Art as a whole is valuable because of the non-gamey things we praise works of art for – the things from the 'first’ picture of what art is, and some cooler things involving vibes and relations between vibes –  but our sense that a work of art is 'nailing it’ isn’t just about whether a work is doing these valuable things, but about whether its game catalyze windfalls of artworks (that catalyze windfalls of artworks that catalyze windfalls of artworks) that do these valuable things. Or at least this is an OK proxy for what this sense is a sense of –  it’s probably not so much about the expectation that good things are coming in and of itself as it’s about the panoramic look you’re getting at their silhouettes on the horizon. Or, at least, that’s my philosophical best case scenario.' 

What ‘Rick and Morty’ did is figure what exact emotion cartoon cruelty is escapism from.

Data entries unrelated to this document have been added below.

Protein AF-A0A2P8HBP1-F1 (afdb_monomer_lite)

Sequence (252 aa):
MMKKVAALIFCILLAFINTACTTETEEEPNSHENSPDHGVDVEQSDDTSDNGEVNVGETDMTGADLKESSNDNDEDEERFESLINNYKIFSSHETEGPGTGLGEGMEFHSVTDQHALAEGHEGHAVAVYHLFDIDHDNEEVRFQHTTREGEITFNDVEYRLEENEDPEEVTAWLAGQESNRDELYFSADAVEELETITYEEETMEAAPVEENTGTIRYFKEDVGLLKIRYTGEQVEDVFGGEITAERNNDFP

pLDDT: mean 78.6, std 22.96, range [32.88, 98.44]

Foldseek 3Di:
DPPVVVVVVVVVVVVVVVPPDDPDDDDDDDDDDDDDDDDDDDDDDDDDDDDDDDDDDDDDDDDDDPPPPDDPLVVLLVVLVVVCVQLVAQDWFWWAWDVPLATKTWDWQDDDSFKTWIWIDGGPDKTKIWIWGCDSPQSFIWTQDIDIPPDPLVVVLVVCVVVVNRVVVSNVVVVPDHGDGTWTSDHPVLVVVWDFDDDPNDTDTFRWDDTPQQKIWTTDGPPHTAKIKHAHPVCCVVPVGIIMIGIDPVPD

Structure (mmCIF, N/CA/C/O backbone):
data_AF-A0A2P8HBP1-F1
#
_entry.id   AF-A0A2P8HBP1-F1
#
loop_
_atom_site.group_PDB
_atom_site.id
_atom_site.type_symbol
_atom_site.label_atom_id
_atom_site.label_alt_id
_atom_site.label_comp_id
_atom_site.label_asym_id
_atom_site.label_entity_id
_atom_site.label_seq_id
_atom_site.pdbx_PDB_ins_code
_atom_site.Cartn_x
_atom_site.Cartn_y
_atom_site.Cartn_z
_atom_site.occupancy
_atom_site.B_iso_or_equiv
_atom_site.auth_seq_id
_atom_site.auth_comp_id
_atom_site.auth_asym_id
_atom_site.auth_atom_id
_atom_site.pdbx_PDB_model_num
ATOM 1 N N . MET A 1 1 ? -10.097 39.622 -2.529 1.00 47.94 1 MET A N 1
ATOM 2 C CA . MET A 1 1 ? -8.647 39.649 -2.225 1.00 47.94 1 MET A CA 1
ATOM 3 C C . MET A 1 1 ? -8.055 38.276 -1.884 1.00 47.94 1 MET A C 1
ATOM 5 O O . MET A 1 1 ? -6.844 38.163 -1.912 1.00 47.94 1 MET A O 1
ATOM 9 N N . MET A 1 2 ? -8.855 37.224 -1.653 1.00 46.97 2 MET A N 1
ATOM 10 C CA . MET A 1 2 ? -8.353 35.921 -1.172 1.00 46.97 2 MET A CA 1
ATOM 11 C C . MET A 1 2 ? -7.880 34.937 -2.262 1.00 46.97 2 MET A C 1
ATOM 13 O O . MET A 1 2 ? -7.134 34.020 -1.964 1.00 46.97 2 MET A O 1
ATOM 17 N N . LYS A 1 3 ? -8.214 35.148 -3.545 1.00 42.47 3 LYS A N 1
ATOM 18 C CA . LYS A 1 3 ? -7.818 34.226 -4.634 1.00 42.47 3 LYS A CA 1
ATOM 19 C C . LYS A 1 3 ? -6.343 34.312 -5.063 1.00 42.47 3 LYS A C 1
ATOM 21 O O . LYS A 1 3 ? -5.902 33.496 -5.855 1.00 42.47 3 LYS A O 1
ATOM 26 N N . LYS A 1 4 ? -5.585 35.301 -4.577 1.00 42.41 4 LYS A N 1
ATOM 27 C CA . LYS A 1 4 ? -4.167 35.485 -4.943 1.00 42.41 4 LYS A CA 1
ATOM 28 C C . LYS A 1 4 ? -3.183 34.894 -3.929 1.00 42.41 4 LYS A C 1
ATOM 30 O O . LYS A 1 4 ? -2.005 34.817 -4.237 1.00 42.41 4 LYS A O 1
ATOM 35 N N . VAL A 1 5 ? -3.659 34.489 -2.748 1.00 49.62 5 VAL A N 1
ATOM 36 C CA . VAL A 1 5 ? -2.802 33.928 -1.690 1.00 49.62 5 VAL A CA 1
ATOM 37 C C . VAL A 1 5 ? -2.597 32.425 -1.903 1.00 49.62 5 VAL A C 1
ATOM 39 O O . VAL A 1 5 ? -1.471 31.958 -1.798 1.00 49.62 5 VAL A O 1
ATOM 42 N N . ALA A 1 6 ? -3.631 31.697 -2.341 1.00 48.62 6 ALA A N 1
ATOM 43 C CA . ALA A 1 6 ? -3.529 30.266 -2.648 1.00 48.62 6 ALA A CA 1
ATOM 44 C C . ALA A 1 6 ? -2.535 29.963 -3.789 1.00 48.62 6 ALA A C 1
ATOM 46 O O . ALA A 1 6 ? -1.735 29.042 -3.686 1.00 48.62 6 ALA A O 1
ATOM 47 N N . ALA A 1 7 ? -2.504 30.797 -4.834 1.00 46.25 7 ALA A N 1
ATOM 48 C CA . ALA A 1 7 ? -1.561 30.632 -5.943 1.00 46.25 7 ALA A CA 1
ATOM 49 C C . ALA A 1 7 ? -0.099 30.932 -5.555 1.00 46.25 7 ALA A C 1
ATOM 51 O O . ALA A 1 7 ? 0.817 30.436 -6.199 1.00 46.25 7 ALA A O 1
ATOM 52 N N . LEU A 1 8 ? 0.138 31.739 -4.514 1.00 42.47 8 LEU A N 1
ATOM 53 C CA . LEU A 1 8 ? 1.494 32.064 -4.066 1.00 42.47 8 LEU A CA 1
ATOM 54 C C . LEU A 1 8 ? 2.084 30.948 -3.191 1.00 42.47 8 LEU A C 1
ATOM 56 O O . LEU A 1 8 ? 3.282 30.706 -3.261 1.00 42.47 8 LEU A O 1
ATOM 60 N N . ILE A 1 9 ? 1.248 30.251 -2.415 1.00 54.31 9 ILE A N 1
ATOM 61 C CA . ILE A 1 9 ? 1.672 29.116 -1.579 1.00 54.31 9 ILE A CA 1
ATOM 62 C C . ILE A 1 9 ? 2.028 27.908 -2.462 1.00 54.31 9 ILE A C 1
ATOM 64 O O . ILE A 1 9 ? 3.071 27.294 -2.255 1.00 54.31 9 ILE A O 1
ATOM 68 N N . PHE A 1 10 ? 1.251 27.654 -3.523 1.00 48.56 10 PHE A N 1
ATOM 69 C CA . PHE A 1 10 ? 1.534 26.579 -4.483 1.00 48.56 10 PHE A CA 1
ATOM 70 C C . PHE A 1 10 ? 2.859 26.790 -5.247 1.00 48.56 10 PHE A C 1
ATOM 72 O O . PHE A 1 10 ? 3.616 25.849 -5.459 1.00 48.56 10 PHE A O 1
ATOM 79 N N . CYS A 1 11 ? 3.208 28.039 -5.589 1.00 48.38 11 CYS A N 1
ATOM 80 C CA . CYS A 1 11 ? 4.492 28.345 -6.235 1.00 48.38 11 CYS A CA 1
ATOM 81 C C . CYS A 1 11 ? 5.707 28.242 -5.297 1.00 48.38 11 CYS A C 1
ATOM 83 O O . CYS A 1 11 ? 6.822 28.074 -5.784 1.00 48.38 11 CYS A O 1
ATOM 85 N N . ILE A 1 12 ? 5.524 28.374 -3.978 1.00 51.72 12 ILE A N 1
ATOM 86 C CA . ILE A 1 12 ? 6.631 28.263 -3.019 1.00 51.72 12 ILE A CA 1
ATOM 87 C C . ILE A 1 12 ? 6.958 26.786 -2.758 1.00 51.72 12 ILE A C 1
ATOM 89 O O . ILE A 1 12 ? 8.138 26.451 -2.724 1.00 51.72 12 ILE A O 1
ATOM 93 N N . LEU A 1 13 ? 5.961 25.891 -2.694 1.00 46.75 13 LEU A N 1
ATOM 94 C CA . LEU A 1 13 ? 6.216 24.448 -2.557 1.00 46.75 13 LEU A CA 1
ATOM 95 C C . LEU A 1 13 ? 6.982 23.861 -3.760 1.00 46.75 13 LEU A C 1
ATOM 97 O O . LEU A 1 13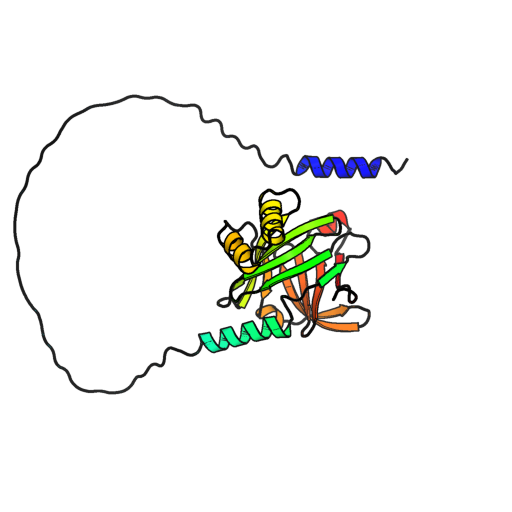 ? 7.951 23.131 -3.570 1.00 46.75 13 LEU A O 1
ATOM 101 N N . LEU A 1 14 ? 6.638 24.257 -4.992 1.00 47.31 14 LEU A N 1
ATOM 102 C CA . LEU A 1 14 ? 7.331 23.797 -6.210 1.00 47.31 14 LEU A CA 1
ATOM 103 C C . LEU A 1 14 ? 8.790 24.289 -6.330 1.00 47.31 14 LEU A C 1
ATOM 105 O O . LEU A 1 14 ? 9.594 23.680 -7.039 1.00 47.31 14 LEU A O 1
ATOM 109 N N . ALA A 1 15 ? 9.158 25.377 -5.644 1.00 48.22 15 ALA A N 1
ATOM 110 C CA . ALA A 1 15 ? 10.522 25.908 -5.665 1.00 48.22 15 ALA A CA 1
ATOM 111 C C . ALA A 1 15 ? 11.472 25.184 -4.690 1.00 48.22 15 ALA A C 1
ATOM 113 O O . ALA A 1 15 ? 12.677 25.135 -4.942 1.00 48.22 15 ALA A O 1
ATOM 114 N N . PHE A 1 16 ? 10.955 24.595 -3.604 1.00 45.91 16 PHE A N 1
ATOM 115 C CA . PHE A 1 16 ? 11.792 23.895 -2.622 1.00 45.91 16 PHE A CA 1
ATOM 116 C C . PHE A 1 16 ? 12.144 22.459 -3.033 1.00 45.91 16 PHE A C 1
ATOM 118 O O . PHE A 1 16 ? 13.237 22.005 -2.705 1.00 45.91 16 PHE A O 1
ATOM 125 N N . ILE A 1 17 ? 11.311 21.792 -3.840 1.00 50.41 17 ILE A N 1
ATOM 126 C CA . ILE A 1 17 ? 11.601 20.432 -4.338 1.00 50.41 17 ILE A CA 1
ATOM 127 C C . ILE A 1 17 ? 12.747 20.439 -5.374 1.00 50.41 17 ILE A C 1
ATOM 129 O O . ILE A 1 17 ? 13.556 19.521 -5.413 1.00 50.41 17 ILE A O 1
ATOM 133 N N . ASN A 1 18 ? 12.923 21.523 -6.141 1.00 42.22 18 ASN A N 1
ATOM 134 C CA . ASN A 1 18 ? 13.998 21.630 -7.143 1.00 42.22 18 ASN A CA 1
ATOM 135 C C . ASN A 1 18 ? 15.380 22.042 -6.588 1.00 42.22 18 ASN A C 1
ATOM 137 O O . ASN A 1 18 ? 16.339 22.110 -7.352 1.00 42.22 18 ASN A O 1
ATOM 141 N N . THR A 1 19 ? 15.521 22.336 -5.289 1.00 44.81 19 THR A N 1
ATOM 142 C CA . THR A 1 19 ? 16.796 22.841 -4.721 1.00 44.81 19 THR A CA 1
ATOM 143 C C . THR A 1 19 ? 17.642 21.746 -4.042 1.00 44.81 19 THR A C 1
ATOM 145 O O . THR A 1 19 ? 18.755 22.015 -3.599 1.00 44.81 19 THR A O 1
ATOM 148 N N . ALA A 1 20 ? 17.179 20.492 -3.998 1.00 44.72 20 ALA A N 1
ATOM 149 C CA . ALA A 1 20 ? 17.914 19.389 -3.362 1.00 44.72 20 ALA A CA 1
ATOM 150 C C . ALA A 1 20 ? 18.948 18.683 -4.270 1.00 44.72 20 ALA A C 1
ATOM 152 O O . ALA A 1 20 ? 19.611 17.753 -3.822 1.00 44.72 20 ALA A O 1
ATOM 153 N N . CYS A 1 21 ? 19.144 19.124 -5.517 1.00 42.28 21 CYS A N 1
ATOM 154 C CA . CYS A 1 21 ? 20.101 18.506 -6.441 1.00 42.28 21 CYS A CA 1
ATOM 155 C C . CYS A 1 21 ? 21.025 19.539 -7.098 1.00 42.28 21 CYS A C 1
ATOM 157 O O . CYS A 1 21 ? 20.890 19.835 -8.275 1.00 42.28 21 CYS A O 1
ATOM 159 N N . THR A 1 22 ? 21.988 20.067 -6.338 1.00 45.38 22 THR A N 1
ATOM 160 C CA . THR A 1 22 ? 23.300 20.477 -6.874 1.00 45.38 22 THR A CA 1
ATOM 161 C C . THR A 1 22 ? 24.331 20.479 -5.744 1.00 45.38 22 THR A C 1
ATOM 163 O O . THR A 1 22 ? 24.551 21.494 -5.084 1.00 45.38 22 THR A O 1
ATOM 166 N N . THR A 1 23 ? 25.001 19.350 -5.536 1.00 42.94 23 THR A N 1
ATOM 167 C CA . THR A 1 23 ? 26.370 19.342 -5.003 1.00 42.94 23 THR A CA 1
ATOM 168 C C . THR A 1 23 ? 27.287 18.834 -6.104 1.00 42.94 23 THR A C 1
ATOM 170 O O . THR A 1 23 ? 27.686 17.674 -6.110 1.00 42.94 23 THR A O 1
ATOM 173 N N . GLU A 1 24 ? 27.600 19.707 -7.062 1.00 41.12 24 GLU A N 1
ATOM 174 C CA . GLU A 1 24 ? 28.767 19.517 -7.919 1.00 41.12 24 GLU A CA 1
ATOM 175 C C . GLU A 1 24 ? 30.003 19.866 -7.088 1.00 41.12 24 GLU A C 1
ATOM 177 O O . GLU A 1 24 ? 30.224 21.015 -6.705 1.00 41.12 24 GLU A O 1
ATOM 182 N N . THR A 1 25 ? 30.780 18.842 -6.746 1.00 40.19 25 THR A N 1
ATOM 183 C CA . THR A 1 25 ? 32.150 19.022 -6.273 1.00 40.19 25 THR A CA 1
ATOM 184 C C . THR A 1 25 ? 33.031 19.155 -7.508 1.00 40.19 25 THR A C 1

My favorite works of art mostly depict how every emotion is just a specific constellation of rage.

Here’s a taxonomy of social-performance theories of taste I wrote down once: 

0th degree
 social-performance theories of taste propose that taste-judgements* are directly determined by the subject’s (implicit or explicit) expectation of gaining (or maintaining) social status by expressing said taste-judgements.

1st degree social-performance theories of taste propose that taste-judgements are (at least partially) determined by the subject’s experience of aesthetic pleasure or displeasure, and that the subject’s experience of aesthetic pleasure or displeasure is directly determined by the subject’s (implicit) expectation of gaining (or maintaining) social status by expressing taste-judgements determined by said experience. On such a view, one’s raw feeling of aesthetic pleasure at some x causally tracks one’s subpersonal (i.e. unconscious) calculations of the expected status-gains from a taste-judgement endorsing x. This may be compared to the way in which one’s raw feeling of fear causally tracks one’s subpersonal calculations of the likelihood of harm.

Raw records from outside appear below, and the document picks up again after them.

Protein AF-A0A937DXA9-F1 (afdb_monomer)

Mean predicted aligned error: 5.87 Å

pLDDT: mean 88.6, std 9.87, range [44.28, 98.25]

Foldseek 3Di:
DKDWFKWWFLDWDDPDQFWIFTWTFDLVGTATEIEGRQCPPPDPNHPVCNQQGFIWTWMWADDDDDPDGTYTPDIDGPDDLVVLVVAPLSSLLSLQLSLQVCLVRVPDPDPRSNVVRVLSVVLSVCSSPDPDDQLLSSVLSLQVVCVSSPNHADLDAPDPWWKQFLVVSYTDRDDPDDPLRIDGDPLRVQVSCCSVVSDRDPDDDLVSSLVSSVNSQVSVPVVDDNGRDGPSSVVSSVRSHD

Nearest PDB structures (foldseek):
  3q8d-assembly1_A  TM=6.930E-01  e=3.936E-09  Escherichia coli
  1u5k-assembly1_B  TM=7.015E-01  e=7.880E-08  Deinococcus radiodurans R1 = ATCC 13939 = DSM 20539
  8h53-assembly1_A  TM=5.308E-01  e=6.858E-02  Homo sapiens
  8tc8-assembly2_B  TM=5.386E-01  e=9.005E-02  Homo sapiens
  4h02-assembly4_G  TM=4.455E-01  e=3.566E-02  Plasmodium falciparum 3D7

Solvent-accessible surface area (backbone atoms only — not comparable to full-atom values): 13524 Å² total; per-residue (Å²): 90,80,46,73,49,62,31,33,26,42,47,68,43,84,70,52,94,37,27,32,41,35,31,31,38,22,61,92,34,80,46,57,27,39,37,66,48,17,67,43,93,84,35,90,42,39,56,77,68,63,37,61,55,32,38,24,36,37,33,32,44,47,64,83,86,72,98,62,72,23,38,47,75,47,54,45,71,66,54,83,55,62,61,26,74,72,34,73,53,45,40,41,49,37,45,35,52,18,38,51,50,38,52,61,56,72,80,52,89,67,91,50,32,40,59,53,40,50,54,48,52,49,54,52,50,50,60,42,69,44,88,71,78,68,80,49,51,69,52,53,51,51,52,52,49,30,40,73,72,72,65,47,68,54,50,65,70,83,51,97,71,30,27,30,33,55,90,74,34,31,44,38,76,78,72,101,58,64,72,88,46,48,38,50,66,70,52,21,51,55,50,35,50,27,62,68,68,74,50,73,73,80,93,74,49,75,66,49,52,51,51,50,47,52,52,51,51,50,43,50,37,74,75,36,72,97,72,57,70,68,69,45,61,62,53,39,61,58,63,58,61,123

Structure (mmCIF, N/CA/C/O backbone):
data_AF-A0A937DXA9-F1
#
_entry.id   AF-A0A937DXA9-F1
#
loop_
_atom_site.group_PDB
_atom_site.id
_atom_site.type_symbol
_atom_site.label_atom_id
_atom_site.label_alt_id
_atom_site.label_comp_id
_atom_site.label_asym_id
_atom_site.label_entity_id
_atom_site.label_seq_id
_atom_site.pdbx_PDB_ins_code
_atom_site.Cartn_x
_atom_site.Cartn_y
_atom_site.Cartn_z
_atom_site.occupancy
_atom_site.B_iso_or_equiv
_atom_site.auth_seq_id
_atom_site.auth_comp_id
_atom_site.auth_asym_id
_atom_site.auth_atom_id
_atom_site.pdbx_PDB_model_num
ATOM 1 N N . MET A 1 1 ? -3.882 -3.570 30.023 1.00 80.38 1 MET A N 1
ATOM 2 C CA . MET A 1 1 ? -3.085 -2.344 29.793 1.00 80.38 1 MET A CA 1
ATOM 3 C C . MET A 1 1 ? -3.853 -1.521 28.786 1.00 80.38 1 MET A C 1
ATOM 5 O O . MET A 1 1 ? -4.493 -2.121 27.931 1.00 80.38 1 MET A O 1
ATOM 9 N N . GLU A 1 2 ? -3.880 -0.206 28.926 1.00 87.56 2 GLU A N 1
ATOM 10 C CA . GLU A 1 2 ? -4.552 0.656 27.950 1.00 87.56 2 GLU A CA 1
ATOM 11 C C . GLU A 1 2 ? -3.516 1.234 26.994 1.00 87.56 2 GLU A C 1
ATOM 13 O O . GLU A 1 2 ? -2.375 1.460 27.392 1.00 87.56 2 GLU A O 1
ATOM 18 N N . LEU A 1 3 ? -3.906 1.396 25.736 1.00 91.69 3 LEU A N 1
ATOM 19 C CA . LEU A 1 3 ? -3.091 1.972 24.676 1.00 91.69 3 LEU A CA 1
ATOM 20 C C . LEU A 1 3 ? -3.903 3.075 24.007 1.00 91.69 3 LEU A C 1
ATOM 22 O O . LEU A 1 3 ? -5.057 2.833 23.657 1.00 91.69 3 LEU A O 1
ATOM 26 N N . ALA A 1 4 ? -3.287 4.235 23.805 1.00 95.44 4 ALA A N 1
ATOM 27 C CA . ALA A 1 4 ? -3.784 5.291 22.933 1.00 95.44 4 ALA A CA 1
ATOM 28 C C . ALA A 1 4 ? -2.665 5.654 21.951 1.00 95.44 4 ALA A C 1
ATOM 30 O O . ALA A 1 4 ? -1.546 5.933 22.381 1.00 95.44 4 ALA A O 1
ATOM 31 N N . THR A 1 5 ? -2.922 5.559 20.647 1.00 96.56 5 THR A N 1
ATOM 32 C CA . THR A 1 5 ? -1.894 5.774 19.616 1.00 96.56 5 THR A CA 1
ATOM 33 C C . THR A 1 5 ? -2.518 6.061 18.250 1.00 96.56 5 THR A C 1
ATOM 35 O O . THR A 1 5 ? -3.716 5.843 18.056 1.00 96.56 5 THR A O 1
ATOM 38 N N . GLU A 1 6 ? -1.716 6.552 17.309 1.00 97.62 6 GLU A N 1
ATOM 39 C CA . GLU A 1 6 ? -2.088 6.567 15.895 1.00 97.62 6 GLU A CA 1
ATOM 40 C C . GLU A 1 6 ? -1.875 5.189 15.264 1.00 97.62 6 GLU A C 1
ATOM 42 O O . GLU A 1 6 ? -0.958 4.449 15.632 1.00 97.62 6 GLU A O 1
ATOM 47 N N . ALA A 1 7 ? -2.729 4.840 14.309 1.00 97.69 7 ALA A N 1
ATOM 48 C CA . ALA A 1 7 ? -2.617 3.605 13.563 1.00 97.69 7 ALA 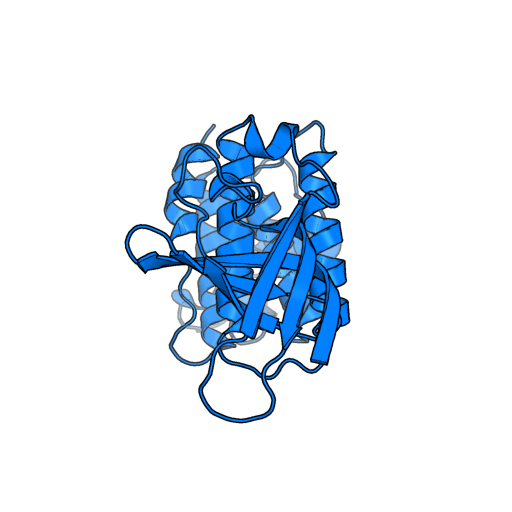A CA 1
ATOM 49 C C . ALA A 1 7 ? -3.212 3.718 12.155 1.00 97.69 7 ALA A C 1
ATOM 51 O O . ALA A 1 7 ? -4.165 4.460 11.919 1.00 97.69 7 ALA A O 1
ATOM 52 N N . ILE A 1 8 ? -2.687 2.911 11.238 1.00 98.25 8 ILE A N 1
ATOM 53 C CA . ILE A 1 8 ? -3.184 2.741 9.873 1.00 98.25 8 ILE A CA 1
ATOM 54 C C . ILE A 1 8 ? -3.977 1.438 9.784 1.00 98.25 8 ILE A C 1
ATOM 56 O O . ILE A 1 8 ? -3.531 0.387 10.254 1.00 98.25 8 ILE A O 1
ATOM 60 N N . VAL A 1 9 ? -5.143 1.479 9.142 1.00 97.69 9 VAL A N 1
ATOM 61 C CA . VAL A 1 9 ? -5.922 0.273 8.831 1.00 97.69 9 VAL A CA 1
ATOM 62 C C . VAL A 1 9 ? -5.268 -0.497 7.687 1.00 97.69 9 VAL A C 1
ATOM 64 O O . VAL A 1 9 ? -5.357 -0.096 6.533 1.00 97.69 9 VAL A O 1
ATOM 67 N N . ILE A 1 10 ? -4.660 -1.644 7.986 1.00 96.25 10 ILE A N 1
ATOM 68 C CA . ILE A 1 10 ? -4.036 -2.504 6.969 1.00 96.25 10 ILE A CA 1
ATOM 69 C C . ILE A 1 10 ? -5.042 -3.505 6.402 1.00 96.25 10 ILE A C 1
ATOM 71 O O . ILE A 1 10 ? -5.050 -3.786 5.209 1.00 96.25 10 ILE A O 1
ATOM 75 N N . HIS A 1 11 ? -5.902 -4.064 7.255 1.00 94.62 11 HIS A N 1
ATOM 76 C CA . HIS A 1 11 ? -6.877 -5.065 6.833 1.00 94.62 11 HIS A CA 1
ATOM 77 C C . HIS A 1 11 ? -8.078 -5.110 7.778 1.00 94.62 11 HIS A C 1
ATOM 79 O O . HIS A 1 11 ? -7.939 -4.876 8.980 1.00 94.62 11 HIS A O 1
ATOM 85 N N . SER A 1 12 ? -9.255 -5.457 7.266 1.00 93.81 12 SER A N 1
ATOM 86 C CA . SER A 1 12 ? -10.450 -5.665 8.082 1.00 93.81 1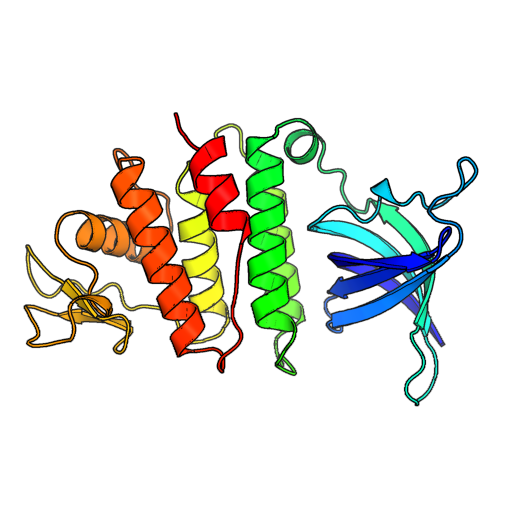2 SER A CA 1
ATOM 87 C C . SER A 1 12 ? -11.271 -6.838 7.554 1.00 93.81 12 SER A C 1
ATOM 89 O O . SER A 1 12 ? -11.447 -7.010 6.352 1.00 93.81 12 SER A O 1
ATOM 91 N N . VAL A 1 13 ? -11.769 -7.672 8.468 1.00 93.19 13 VAL A N 1
ATOM 92 C CA . VAL A 1 13 ? -12.615 -8.826 8.137 1.00 93.19 13 VAL A CA 1
ATOM 93 C C . VAL A 1 13 ? -13.836 -8.870 9.039 1.00 93.19 13 VAL A C 1
ATOM 95 O O . VAL A 1 13 ? -13.758 -8.599 10.243 1.00 93.19 13 VAL A O 1
ATOM 98 N N . LYS A 1 14 ? -14.985 -9.236 8.465 1.00 91.88 14 LYS A N 1
ATOM 99 C CA . LYS A 1 14 ? -16.201 -9.483 9.244 1.00 91.88 14 LYS A CA 1
ATOM 100 C C . LYS A 1 14 ? -15.969 -10.684 10.162 1.00 91.88 14 LYS A C 1
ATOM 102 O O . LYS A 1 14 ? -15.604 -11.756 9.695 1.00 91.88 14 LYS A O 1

2nd degree social-performance theories of taste propose that taste-judgements are (at least partially) determined by the subject’s experience of aesthetic pleasure or displeasure, and that the subject’s experience of aesthetics pleasure or displeasure is indirectly determined by the subject’s (implicit) expectation of gaining (or maintaining) social status by expressing taste-judgements determined by said experience. On such a view, one’s raw feeling of aesthetic pleasure at some x tracks some autonomously aesthetic property p of one’s cognition of x – some unique sort of interaction between x and the rest of one’s cognitive landscape – but relevant aspects of one’s cognitive landscape are themselves socially determined. More specifically, such a view contends that relevant aspects of one’s cognitive landscapes are determined by one’s (implicit) expectation of gaining (or maintaining) social status from the taste-judgements that follow from having said cognitive landscape. While this may sound pretty contentious, it’s actually largely common-sensical: one’s cognitive landscape depends on what one spends one’s time consuming, doing, noticing, talking-about, worrying-about, exploring, avoiding, and so forth – and an important motivation that determines what one spends one’s time on is the desire to develop or present a socially-lauded taste. (Compare: people usually don’t enjoy beer unless they already have some prior experience with beer, and this prior experience usually comes from trying to enjoy beer because enjoying beer has social-status import.) 

*By taste-judgements we mean any internal or external illocutionary act of aesthetic valuation.